NVIDIAのサンプルでやってみる。Tesla T4が割り当たるとTensorCoreも使うことができる。ドキュメントもそろっている。CUDA Samples に詳細の記述がある。

nvccのコンパイラオプションの関係で一度、--threads 0及び 86を除いてみる。

TensorCoreは以下のようにして実行できる.(cuda_runtimeを利用している。)

!git clone https://github.com/NVIDIA/cuda-samples
%cd cuda-samples/Samples/cudaTensorCoreGemm
!sed -i -e 's/--threads 0//g' Makefile
!sed -i -e 's/ 86/ 80/g' Makefile
!make
!../../bin/x86_64/linux/release/cudaTensorCoreGemm

メルセンヌツイスターは以下のように実行できる。(cuda_runtimeを利用している)

!git clone https://github.com/NVIDIA/cuda-samples
%cd cuda-samples/Samples/MersenneTwisterGP11213
!sed -i -e 's/--threads 0//g' Makefile
!sed -i -e 's/ 86/ 80/g' Makefile
!make
!../../bin/x86_64/linux/release/MersenneTwisterGP11213

行列積の演算は以下のようにして実行できる。(cuda_driverを利用している。)

!git clone https://github.com/NVIDIA/cuda-samples
%cd cuda-samples/Samples/matrixMulDrv/
!sed -i -e 's/--threads 0//g' Makefile
!sed -i -e 's/ 86/ 80/g' Makefile
!make
!../../bin/x86_64/linux/release/matrixMulDrv

3.2.2. cuLDPC

cuLDPCを例にして実行する。以下の手順で実行できる。

!git clone https://github.com/robertwgh/cuLDPC
%cd cuLDPC/src
%pwd
!make
!./app

4. より進んだ使い方

4.1. プログラムの作成

Google Colabから以下のようにするとファイルを書き込める。(Jupyter notebookの機能) 以下の場合test.cuというファイルが作成される。

%%writefile test.cu

main(){}

4.2. プロファイルの取り方

プロファイルは以下のようにして取ることができる。traceは、呼出しを監視するものである。
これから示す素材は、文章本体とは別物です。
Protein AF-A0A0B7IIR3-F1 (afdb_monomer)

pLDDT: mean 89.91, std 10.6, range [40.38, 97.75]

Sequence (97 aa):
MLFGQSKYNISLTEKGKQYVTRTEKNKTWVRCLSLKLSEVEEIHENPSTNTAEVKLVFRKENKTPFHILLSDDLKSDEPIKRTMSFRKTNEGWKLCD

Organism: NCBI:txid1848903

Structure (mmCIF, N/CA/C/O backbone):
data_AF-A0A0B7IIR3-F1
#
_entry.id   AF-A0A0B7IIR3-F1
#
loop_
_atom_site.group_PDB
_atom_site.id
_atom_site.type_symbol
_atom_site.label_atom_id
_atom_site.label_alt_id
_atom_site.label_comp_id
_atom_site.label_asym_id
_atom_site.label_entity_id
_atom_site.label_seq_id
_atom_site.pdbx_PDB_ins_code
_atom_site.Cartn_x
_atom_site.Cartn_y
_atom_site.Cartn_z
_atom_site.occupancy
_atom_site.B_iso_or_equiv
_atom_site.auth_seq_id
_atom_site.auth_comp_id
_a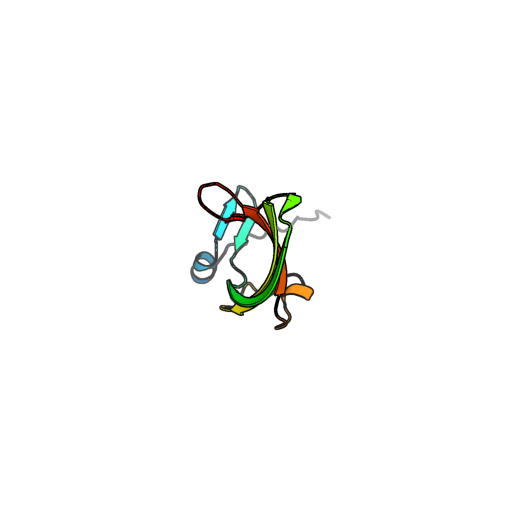tom_site.auth_asym_id
_atom_site.auth_atom_id
_atom_site.pdbx_PDB_model_num
ATOM 1 N N . MET A 1 1 ? 46.986 15.834 -12.935 1.00 40.38 1 MET A N 1
ATOM 2 C CA . MET A 1 1 ? 45.806 15.032 -13.329 1.00 40.38 1 MET A CA 1
ATOM 3 C C . MET A 1 1 ? 44.562 15.769 -12.862 1.00 40.38 1 MET A C 1
ATOM 5 O O . MET A 1 1 ? 44.376 15.904 -11.662 1.00 40.38 1 MET A O 1
ATOM 9 N N . LEU A 1 2 ? 43.772 16.325 -13.782 1.00 46.00 2 LEU A N 1
ATOM 10 C CA . LEU A 1 2 ? 42.490 16.956 -13.458 1.00 46.00 2 LEU A CA 1
ATOM 11 C C . LEU A 1 2 ? 41.406 15.874 -13.515 1.00 46.00 2 LEU A C 1
ATOM 13 O O . LEU A 1 2 ? 41.094 15.372 -14.592 1.00 46.00 2 LEU A O 1
ATOM 17 N N . PHE A 1 3 ? 40.857 15.492 -12.362 1.00 54.97 3 PHE A N 1
ATOM 18 C CA . PHE A 1 3 ? 39.669 14.642 -12.290 1.00 54.97 3 PHE A CA 1
ATOM 19 C C . PHE A 1 3 ? 38.454 15.467 -12.738 1.00 54.97 3 PHE A C 1
ATOM 21 O O . PHE A 1 3 ? 37.881 16.225 -11.958 1.00 54.97 3 PHE A O 1
ATOM 28 N N . GLY A 1 4 ? 38.085 15.371 -14.016 1.00 57.47 4 GLY A N 1
ATOM 29 C CA . GLY A 1 4 ? 36.846 15.958 -14.521 1.00 57.47 4 GLY A CA 1
ATOM 30 C C . GLY A 1 4 ? 35.644 15.192 -13.971 1.00 57.47 4 GLY A C 1
ATOM 31 O O . GLY A 1 4 ? 35.479 14.013 -14.269 1.00 57.47 4 GLY A O 1
ATOM 32 N N . GLN A 1 5 ? 34.800 15.841 -13.165 1.00 63.34 5 GLN A N 1
ATOM 33 C CA . GLN A 1 5 ? 33.517 15.264 -12.763 1.00 63.34 5 GLN A CA 1
ATOM 34 C C . GLN A 1 5 ? 32.602 15.177 -13.990 1.00 63.34 5 GLN A C 1
ATOM 36 O O . GLN A 1 5 ? 32.164 16.199 -14.522 1.00 63.34 5 GLN A O 1
ATOM 41 N N . SER A 1 6 ? 32.309 13.962 -14.447 1.00 74.69 6 SER A N 1
ATOM 42 C CA . SER A 1 6 ? 31.335 13.733 -15.512 1.00 74.69 6 SER A CA 1
ATOM 43 C C . SER A 1 6 ? 29.945 14.165 -15.036 1.00 74.69 6 SER A C 1
ATOM 45 O O . SER A 1 6 ? 29.389 13.584 -14.105 1.00 74.69 6 SER A O 1
ATOM 47 N N . LYS A 1 7 ? 29.374 15.193 -15.671 1.00 75.75 7 LYS A N 1
ATOM 48 C CA . LYS A 1 7 ? 27.970 15.576 -15.486 1.00 75.75 7 LYS A CA 1
ATOM 49 C C . LYS A 1 7 ? 27.130 14.862 -16.537 1.00 75.75 7 LYS A C 1
ATOM 51 O O . LYS A 1 7 ? 27.317 15.090 -17.728 1.00 75.75 7 LYS A O 1
ATOM 56 N N . TYR A 1 8 ? 26.200 14.025 -16.093 1.00 76.25 8 TYR A N 1
ATOM 57 C CA . TYR A 1 8 ? 25.244 13.354 -16.968 1.00 76.25 8 TYR A CA 1
ATOM 58 C C . TYR A 1 8 ? 23.916 14.108 -16.948 1.00 76.25 8 TYR A C 1
ATOM 60 O O . TYR A 1 8 ? 23.371 14.380 -15.879 1.00 76.25 8 TYR A O 1
ATOM 68 N N . ASN A 1 9 ? 23.395 14.446 -18.128 1.00 77.94 9 ASN A N 1
ATOM 69 C CA . ASN A 1 9 ? 22.044 14.975 -18.265 1.00 77.94 9 ASN A CA 1
ATOM 70 C C . ASN A 1 9 ? 21.079 13.796 -18.427 1.00 77.94 9 ASN A C 1
ATOM 72 O O . ASN A 1 9 ? 20.962 13.226 -19.509 1.00 77.94 9 ASN A O 1
ATOM 76 N N . ILE A 1 10 ? 20.450 13.394 -17.325 1.00 80.19 10 ILE A N 1
ATOM 77 C CA . ILE A 1 10 ? 19.486 12.295 -17.292 1.00 80.19 10 ILE A CA 1
ATOM 78 C C . ILE A 1 10 ? 18.091 12.907 -17.242 1.00 80.19 10 ILE A C 1
ATOM 80 O O . ILE A 1 10 ? 17.779 13.688 -16.344 1.00 80.19 10 ILE A O 1
ATOM 84 N N . SER A 1 11 ? 17.241 12.529 -18.190 1.00 84.44 11 SER A N 1
ATOM 85 C CA . SER A 1 11 ? 15.846 12.957 -18.245 1.00 84.44 11 SER A CA 1
ATOM 86 C C . SER A 1 11 ? 14.924 11.772 -18.527 1.00 84.44 11 SER A C 1
ATOM 88 O O . SER A 1 11 ? 15.327 10.759 -19.103 1.00 84.44 11 SER A O 1
ATOM 90 N N . LEU A 1 12 ? 13.672 11.877 -18.076 1.00 86.81 12 LEU A N 1
ATOM 91 C CA . LEU A 1 12 ? 12.650 10.880 -18.380 1.00 86.81 12 LEU A CA 1
ATOM 92 C C . LEU A 1 12 ? 12.238 10.982 -19.850 1.00 86.81 12 LEU A C 1
ATOM 94 O O . LEU A 1 12 ? 11.988 12.074 -20.362 1.00 86.81 12 LEU A O 1
ATOM 98 N N . THR A 1 13 ? 12.084 9.829 -20.499 1.00 90.56 13 THR A N 1
ATOM 99 C CA . THR A 1 13 ? 11.467 9.741 -21.828 1.00 90.56 13 THR A CA 1
ATOM 100 C C . THR A 1 13 ? 10.000 10.175 -21.771 1.00 90.56 13 THR A C 1
ATOM 102 O O . THR A 1 13 ? 9.374 10.098 -20.712 1.00 90.56 13 THR A O 1
ATOM 105 N N . GLU A 1 14 ? 9.403 10.553 -22.906 1.00 92.19 14 GLU A N 1
ATOM 106 C CA . GLU A 1 14 ? 7.966 10.883 -22.969 1.00 92.19 14 GLU A CA 1
ATOM 107 C C . GLU A 1 14 ? 7.087 9.751 -22.420 1.00 92.19 14 GLU A C 1
ATOM 109 O O . GLU A 1 14 ? 6.182 9.976 -21.618 1.00 92.19 14 GLU A O 1
ATOM 114 N N . LYS A 1 15 ? 7.433 8.499 -22.743 1.00 91.25 15 LYS A N 1
ATOM 115 C CA . LYS A 1 15 ? 6.769 7.319 -22.178 1.00 91.25 15 LYS A CA 1
ATOM 116 C C . LYS A 1 15 ? 6.974 7.204 -20.664 1.00 91.25 15 LYS A C 1
ATOM 118 O O . LYS A 1 15 ? 6.092 6.704 -19.980 1.00 91.25 15 LYS A O 1
ATOM 123 N N . GLY A 1 16 ? 8.114 7.624 -20.122 1.00 90.19 16 GLY A N 1
ATOM 124 C CA . GLY A 1 16 ? 8.368 7.624 -18.679 1.00 90.19 16 GLY A CA 1
ATOM 125 C C . GLY A 1 16 ? 7.546 8.675 -17.929 1.00 90.19 16 GLY A C 1
ATOM 126 O O . GLY A 1 16 ? 7.069 8.406 -16.828 1.00 90.19 16 GLY A O 1
ATOM 127 N N . LYS A 1 17 ? 7.322 9.843 -18.544 1.00 92.88 17 LYS A N 1
ATOM 128 C CA . LYS A 1 17 ? 6.604 10.972 -17.930 1.00 92.88 17 LYS A CA 1
ATOM 129 C C . LYS A 1 17 ? 5.164 10.639 -17.532 1.00 92.88 17 LYS A C 1
ATOM 131 O O . LYS A 1 17 ? 4.697 11.162 -16.529 1.00 92.88 17 LYS A O 1
ATOM 136 N N . GLN A 1 18 ? 4.492 9.720 -18.233 1.00 94.75 18 GLN A N 1
ATOM 137 C CA . GLN A 1 18 ? 3.119 9.302 -17.895 1.00 94.75 18 GLN A CA 1
ATOM 138 C C . GLN A 1 18 ? 2.984 8.673 -16.494 1.00 94.75 18 GLN A C 1
ATOM 140 O O . GLN A 1 18 ? 1.887 8.599 -15.949 1.00 94.75 18 GLN A O 1
ATOM 145 N N . TYR A 1 19 ? 4.091 8.189 -15.921 1.00 94.94 19 TYR A N 1
ATOM 146 C CA . TYR A 1 19 ? 4.110 7.572 -14.596 1.00 94.94 19 TYR A CA 1
ATOM 147 C C . TYR A 1 19 ? 4.485 8.558 -13.489 1.00 94.94 19 TYR A C 1
ATOM 149 O O . TYR A 1 19 ? 4.442 8.182 -12.321 1.00 94.94 19 TYR A O 1
ATOM 157 N N . VAL A 1 20 ? 4.860 9.797 -13.818 1.00 94.44 20 VAL A N 1
ATOM 158 C CA . VAL A 1 20 ? 5.205 10.815 -12.821 1.00 94.44 20 VAL A CA 1
ATOM 159 C C . VAL A 1 20 ? 3.954 11.199 -12.041 1.00 94.44 20 VAL A C 1
ATOM 161 O O . VAL A 1 20 ? 2.941 11.582 -12.617 1.00 94.44 20 VAL A O 1
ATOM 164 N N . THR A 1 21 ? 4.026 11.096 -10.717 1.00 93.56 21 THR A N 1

例えば、cudaLaunchKernelの呼び出しは、apiフラグで監視する。そして、GPU内での実行は、gpuフラグで監視する。他にも、--print-gpu-summaryや--print-api-summary等参考になるオプションがある。

!nvprof --print-gpu-trace --print-api-trace cuda-samples/bin/x86_64/linux/release/simpleCUBLAS

出力例(sgemmのみ)
上の行のcudaLaunchKernelがapiオプションによる出力である。そのあとのvolta_sgemm_64x64_nnがgpuオプションによる出力である。これにより、sgemm演算は、cudaLaunchKernelにより、GPUコードの起動が命令されて、動いていることがわかる。

925.08ms  43.776us                    -               -         -         -         -         -           -           -           -                -         -         -  cudaLaunchKernel (volta_sgemm_64x64_nn [334])
925.12ms  82.624us              (5 5 1)        (64 1 1)       126  8.2500KB        0B         -           -           -           -     Tesla T4 (0)         1         7  volta_sgemm_64x64_nn [334]

参考までにパラメータは以下の通りである。

Regs: Number of registers used per CUDA thread. This number includes registers used internally by the CUDA driver and/or tools and can be more than what the compiler shows.
SSMem: Static shared memory allocated per CUDA block.
DSMem: Dynamic shared memory allocated per CUDA block.
SrcMemType: The type of source memory accessed by memory operation/copy
DstMemType: The type of destination memory accessed by memory operation/copy

4.3. ルーフラインを取る

計算機デバイスで有名なルーフラインモデルの測定をGPUのツールで取ることが出来る。
ただし、nvprofでは、ComputeCapability 7.2までしか取れない。このため、Volta以降では、Nsight Computeを使って取る必要がある。ただしプロファイルが非常に重たいので、回数制限--launch-count 10などして取得カーネル数を制限したほうが良いかもしれない。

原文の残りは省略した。